LA FAMIGLIA NEL VANGELO È VANGELO DI VITA

Di Dante Balbo



Il Cardinal Alfonso Lopez Trujillo, che sarà in Ticino il 10 ottobre prossimo alla giornata diocesana per la vita, come presidente dei Pontificio Consiglio per la Famiglia, ha tracciato lo scorso anno le linee essenziali del secondo incontro mondiale del Santo Padre con le famiglie, che ha avuto luogo lo scorso novembre a Rio de Janeiro, con un documento molto ricco e articolato. Il titolo è lo stesso dell'incontro mondiale: "La famiglia: dono ed impegno, speranza dell'umanità".

Nella finestra dedicata alla famiglia, mi è sembrato importante offrire qualche spunto, tratto dalle considerazioni del porporato, per prepararci insieme alla celebrazione della vita che avrà luogo il 9, 10 e 11 ottobre nella nostra diocesi. Lascio quindi la parola alla ricchezza del documento, che potete trovare nella sua edizione integrale sul sito internet del Vaticano: www.vatican.va.

... La Familiaris Consortio afferma categoricamente che "il compito fondamentale della famiglia è il servizio alla vita, il realizzare lungo la storia la benedizione originaria del Creatore, trasmettendo nella generazione l'immagine divina da uomo a uomo" (FC, 28). Nella famiglia, santuario della vita, segnala l'Enciclica Evangelium Vitae, "all'interno del "popolo della vita e per la vita", decisiva è la responsabilità della famiglia: è una responsabilità che scaturisce dalla sua stessa natura", e più avanti fa risaltare: "Per questo, determinante e insostituibile è il ruolo della famiglia nel costruire la cultura della vita. Come chiesa domestica, la famiglia è chiamata ad annunciare, celebrare e servire il Vangelo della vita. È un compito che riguarda innanzitutto i coniugi, chiamati ad essere trasmettitori della vita, sulla base di una sempre rinnovata consapevolezza del senso della generazione, come evento privilegiato nel quale si manifesta che la vita umana è un dono ricevuto per essere a sua volta donata. (EV, 92).

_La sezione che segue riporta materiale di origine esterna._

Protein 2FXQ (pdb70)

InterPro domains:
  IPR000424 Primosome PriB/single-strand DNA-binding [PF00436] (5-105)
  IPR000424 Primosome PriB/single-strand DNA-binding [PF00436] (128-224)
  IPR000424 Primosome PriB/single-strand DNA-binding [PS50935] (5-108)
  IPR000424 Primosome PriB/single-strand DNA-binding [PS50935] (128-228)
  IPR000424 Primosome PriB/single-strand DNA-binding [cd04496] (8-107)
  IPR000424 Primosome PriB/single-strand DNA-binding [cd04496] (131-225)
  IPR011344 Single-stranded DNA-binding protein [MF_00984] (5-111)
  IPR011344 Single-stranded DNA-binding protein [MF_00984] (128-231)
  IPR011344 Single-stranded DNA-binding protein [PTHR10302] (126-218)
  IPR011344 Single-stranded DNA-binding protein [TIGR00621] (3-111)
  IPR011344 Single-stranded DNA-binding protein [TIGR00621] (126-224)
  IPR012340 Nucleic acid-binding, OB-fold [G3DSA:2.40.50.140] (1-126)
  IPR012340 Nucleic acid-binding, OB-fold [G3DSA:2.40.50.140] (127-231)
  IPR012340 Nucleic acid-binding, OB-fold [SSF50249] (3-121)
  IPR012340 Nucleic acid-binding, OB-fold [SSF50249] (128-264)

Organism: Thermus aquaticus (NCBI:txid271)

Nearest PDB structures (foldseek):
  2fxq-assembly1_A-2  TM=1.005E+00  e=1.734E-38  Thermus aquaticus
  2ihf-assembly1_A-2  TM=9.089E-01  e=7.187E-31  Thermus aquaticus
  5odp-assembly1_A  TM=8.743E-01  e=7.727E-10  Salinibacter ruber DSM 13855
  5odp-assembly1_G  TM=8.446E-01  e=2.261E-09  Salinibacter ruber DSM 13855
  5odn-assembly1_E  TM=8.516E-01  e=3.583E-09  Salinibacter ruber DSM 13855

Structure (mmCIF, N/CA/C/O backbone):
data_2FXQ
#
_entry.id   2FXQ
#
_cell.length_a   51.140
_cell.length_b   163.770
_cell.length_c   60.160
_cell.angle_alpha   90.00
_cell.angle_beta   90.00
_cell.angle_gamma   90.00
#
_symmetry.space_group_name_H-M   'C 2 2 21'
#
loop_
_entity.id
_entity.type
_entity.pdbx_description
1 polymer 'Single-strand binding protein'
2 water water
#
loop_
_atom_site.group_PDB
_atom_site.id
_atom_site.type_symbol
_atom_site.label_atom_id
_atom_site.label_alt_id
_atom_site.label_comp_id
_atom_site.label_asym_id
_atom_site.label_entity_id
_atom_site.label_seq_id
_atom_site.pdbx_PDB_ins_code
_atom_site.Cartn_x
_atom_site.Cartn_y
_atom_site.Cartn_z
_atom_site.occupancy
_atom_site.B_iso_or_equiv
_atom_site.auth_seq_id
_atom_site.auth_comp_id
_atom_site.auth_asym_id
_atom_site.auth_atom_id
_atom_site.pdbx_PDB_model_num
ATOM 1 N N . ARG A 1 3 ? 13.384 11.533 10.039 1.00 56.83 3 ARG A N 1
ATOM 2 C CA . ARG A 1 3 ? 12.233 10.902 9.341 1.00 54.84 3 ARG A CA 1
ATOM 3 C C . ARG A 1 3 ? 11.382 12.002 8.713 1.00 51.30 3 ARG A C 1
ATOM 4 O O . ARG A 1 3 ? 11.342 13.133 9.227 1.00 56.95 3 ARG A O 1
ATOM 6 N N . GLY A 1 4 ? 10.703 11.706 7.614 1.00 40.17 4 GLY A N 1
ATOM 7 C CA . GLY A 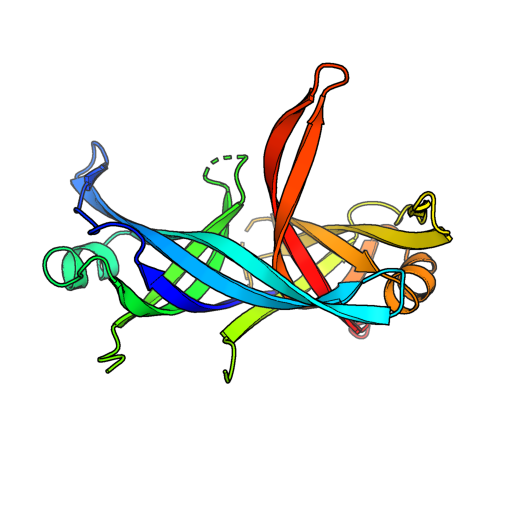1 4 ? 9.825 12.698 7.023 1.00 29.46 4 GLY A CA 1
ATOM 8 C C . GLY A 1 4 ? 8.624 13.064 7.897 1.00 26.16 4 GLY A C 1
ATOM 9 O O . GLY A 1 4 ? 8.208 12.279 8.767 1.00 23.51 4 GLY A O 1
ATOM 10 N N . LEU A 1 5 ? 8.042 14.260 7.683 1.00 19.59 5 LEU A N 1
ATOM 11 C CA . LEU A 1 5 ? 6.788 14.590 8.358 1.00 19.07 5 LEU A CA 1
ATOM 12 C C . LEU A 1 5 ? 5.923 15.248 7.344 1.00 19.67 5 LEU A C 1
ATOM 13 O O . LEU A 1 5 ? 6.435 16.029 6.509 1.00 16.79 5 LEU A O 1
ATOM 18 N N . ASN A 1 6 ? 4.615 15.009 7.454 1.00 16.75 6 ASN A N 1
ATOM 19 C CA . ASN A 1 6 ? 3.672 15.629 6.558 1.00 20.15 6 ASN A CA 1
ATOM 20 C C . ASN A 1 6 ? 2.354 15.725 7.341 1.00 23.50 6 ASN A C 1
ATOM 21 O O . ASN A 1 6 ? 1.607 14.754 7.457 1.00 20.88 6 ASN A O 1
ATOM 26 N N . GLN A 1 7 ? 2.113 16.889 7.950 1.00 17.54 7 GLN A N 1
ATOM 27 C CA . GLN A 1 7 ? 0.974 17.061 8.867 1.00 17.65 7 GLN A CA 1
ATOM 28 C C . GLN A 1 7 ? 0.275 18.326 8.560 1.00 18.73 7 GLN A C 1
ATOM 29 O O . GLN A 1 7 ? 0.921 19.335 8.357 1.00 21.06 7 GLN A O 1
ATOM 35 N N . VAL A 1 8 ? -1.060 18.289 8.564 1.00 17.89 8 VAL A N 1
ATOM 36 C CA . VAL A 1 8 ? -1.879 19.450 8.256 1.00 18.76 8 VAL A CA 1
ATOM 37 C C . VAL A 1 8 ? -2.950 19.556 9.355 1.00 19.40 8 VAL A C 1
ATOM 38 O O . VAL A 1 8 ? -3.507 18.512 9.788 1.00 15.70 8 VAL A O 1
ATOM 42 N N . PHE A 1 9 ? -3.237 20.790 9.810 1.00 19.47 9 PHE A N 1
ATOM 43 C CA . PHE A 1 9 ? -4.273 21.061 10.831 1.00 21.85 9 PHE A CA 1
ATOM 44 C C . PHE A 1 9 ? -5.058 22.197 10.286 1.00 21.64 9 PHE A C 1
ATOM 45 O O . PHE A 1 9 ? -4.465 23.213 9.858 1.00 23.38 9 PHE A O 1
ATOM 53 N N . LEU A 1 10 ? -6.390 22.062 10.209 1.00 20.39 10 LEU A N 1
ATOM 54 C CA . LEU A 1 10 ? -7.189 23.090 9.557 1.00 18.26 10 LEU A CA 1
ATOM 55 C C . LEU A 1 10 ? -8.463 23.162 10.304 1.00 14.84 10 LEU A C 1
ATOM 56 O O . LEU A 1 10 ? -8.985 22.112 10.774 1.00 17.19 10 LEU A O 1
ATOM 61 N N . ILE A 1 11 ? -8.964 24.358 10.487 1.00 15.76 11 ILE A N 1
ATOM 62 C CA . ILE A 1 11 ? -10.398 24.476 10.752 1.00 17.55 11 ILE A CA 1
ATOM 63 C C . ILE A 1 11 ? -10.923 25.352 9.626 1.00 18.36 11 ILE A C 1
ATOM 64 O O . ILE A 1 11 ? -10.382 26.438 9.384 1.00 19.96 11 ILE A O 1
ATOM 69 N N . GLY A 1 12 ? -12.013 24.939 8.983 1.00 21.17 12 GLY A N 1
ATOM 70 C CA . GLY A 1 12 ? -12.612 25.735 7.908 1.00 21.47 12 GLY A CA 1
ATOM 71 C C . GLY A 1 12 ? -14.087 25.476 7.844 1.00 20.78 12 GLY A C 1
ATOM 72 O O . GLY A 1 12 ? -14.613 24.554 8.506 1.00 19.31 12 GLY A O 1
ATOM 73 N N . THR A 1 13 ? -14.776 26.246 7.014 1.00 19.14 13 THR A N 1
ATOM 74 C CA . THR A 1 13 ? -16.206 26.106 6.885 1.00 16.10 13 THR A CA 1
ATOM 75 C C . THR A 1 13 ? -16.507 25.388 5.573 1.00 17.97 13 THR A C 1
ATOM 76 O O . THR A 1 13 ? -15.904 25.707 4.510 1.00 17.29 13 THR A O 1
ATOM 80 N N . LEU A 1 14 ? -17.462 24.466 5.625 1.00 18.07 14 LEU A N 1
ATOM 81 C CA . LEU A 1 14 ? -17.873 23.757 4.413 1.00 18.56 14 LEU A CA 1
ATOM 82 C C . LEU A 1 14 ? -18.620 24.693 3.420 1.00 19.77 14 LEU A C 1
ATOM 83 O O . LEU A 1 14 ? -19.590 25.422 3.774 1.00 18.29 14 LEU A O 1
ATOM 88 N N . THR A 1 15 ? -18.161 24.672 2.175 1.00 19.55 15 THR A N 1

La famiglia, annuncia il Vangelo della vita mediante l'educazione dei figli (cf. EV, 92), celebra il Vangelo della vita con la preghiera quotidiana, celebrazione che si esprime nell'esistenza quotidiana ed è al servizio della vita che si esprime attraverso la solidarietà (cf. EV, 93). Tutto questo fa parte d'una integrale pastorale familiare: "Riscoprire e vivere con gioia e con coraggio la sua missione nei confronti del Vangelo della vita" (EV, 94). Non si può, infatti, separare la famiglia dal suo servizio essenziale alla vita, con sì chiaro radicamento nel Concilio (cf. GS, 50) e che ha la conferma anche nell'insieme del magistero e nella pastorale della famiglia: "Il matrimonio e l'amore coniugale sono ordinati mi sia permesso ripeterlo per loro natura alla procreazione ed educazione della prole" (GS, 50). Il rapporto della famiglia con la vita è il più completo, diretto e integrale. Tutti sono invitati a proclamare e difendere la vita. "Urgono una generale mobilitazione delle coscienze e un comune sforzo etico, per mettere in atto una grande strategia a favore della vita. Tutti insieme dobbiamo costruire una nuova cultura della vita" (EV, 95). Però sono diverse le maniere di approccio all'oggetto formale: "Tutti hanno un ruolo importante da svolgere". Il Papa fa espresso riferimento al compito degli insegnanti e degli educatori, degli intellettuali, degli operatori dei mass media. Ricorda il Santo Padre l'istituzione della Pontificia Accademia per la Vita, con i suoi peculiari compiti (cf. EV, 98).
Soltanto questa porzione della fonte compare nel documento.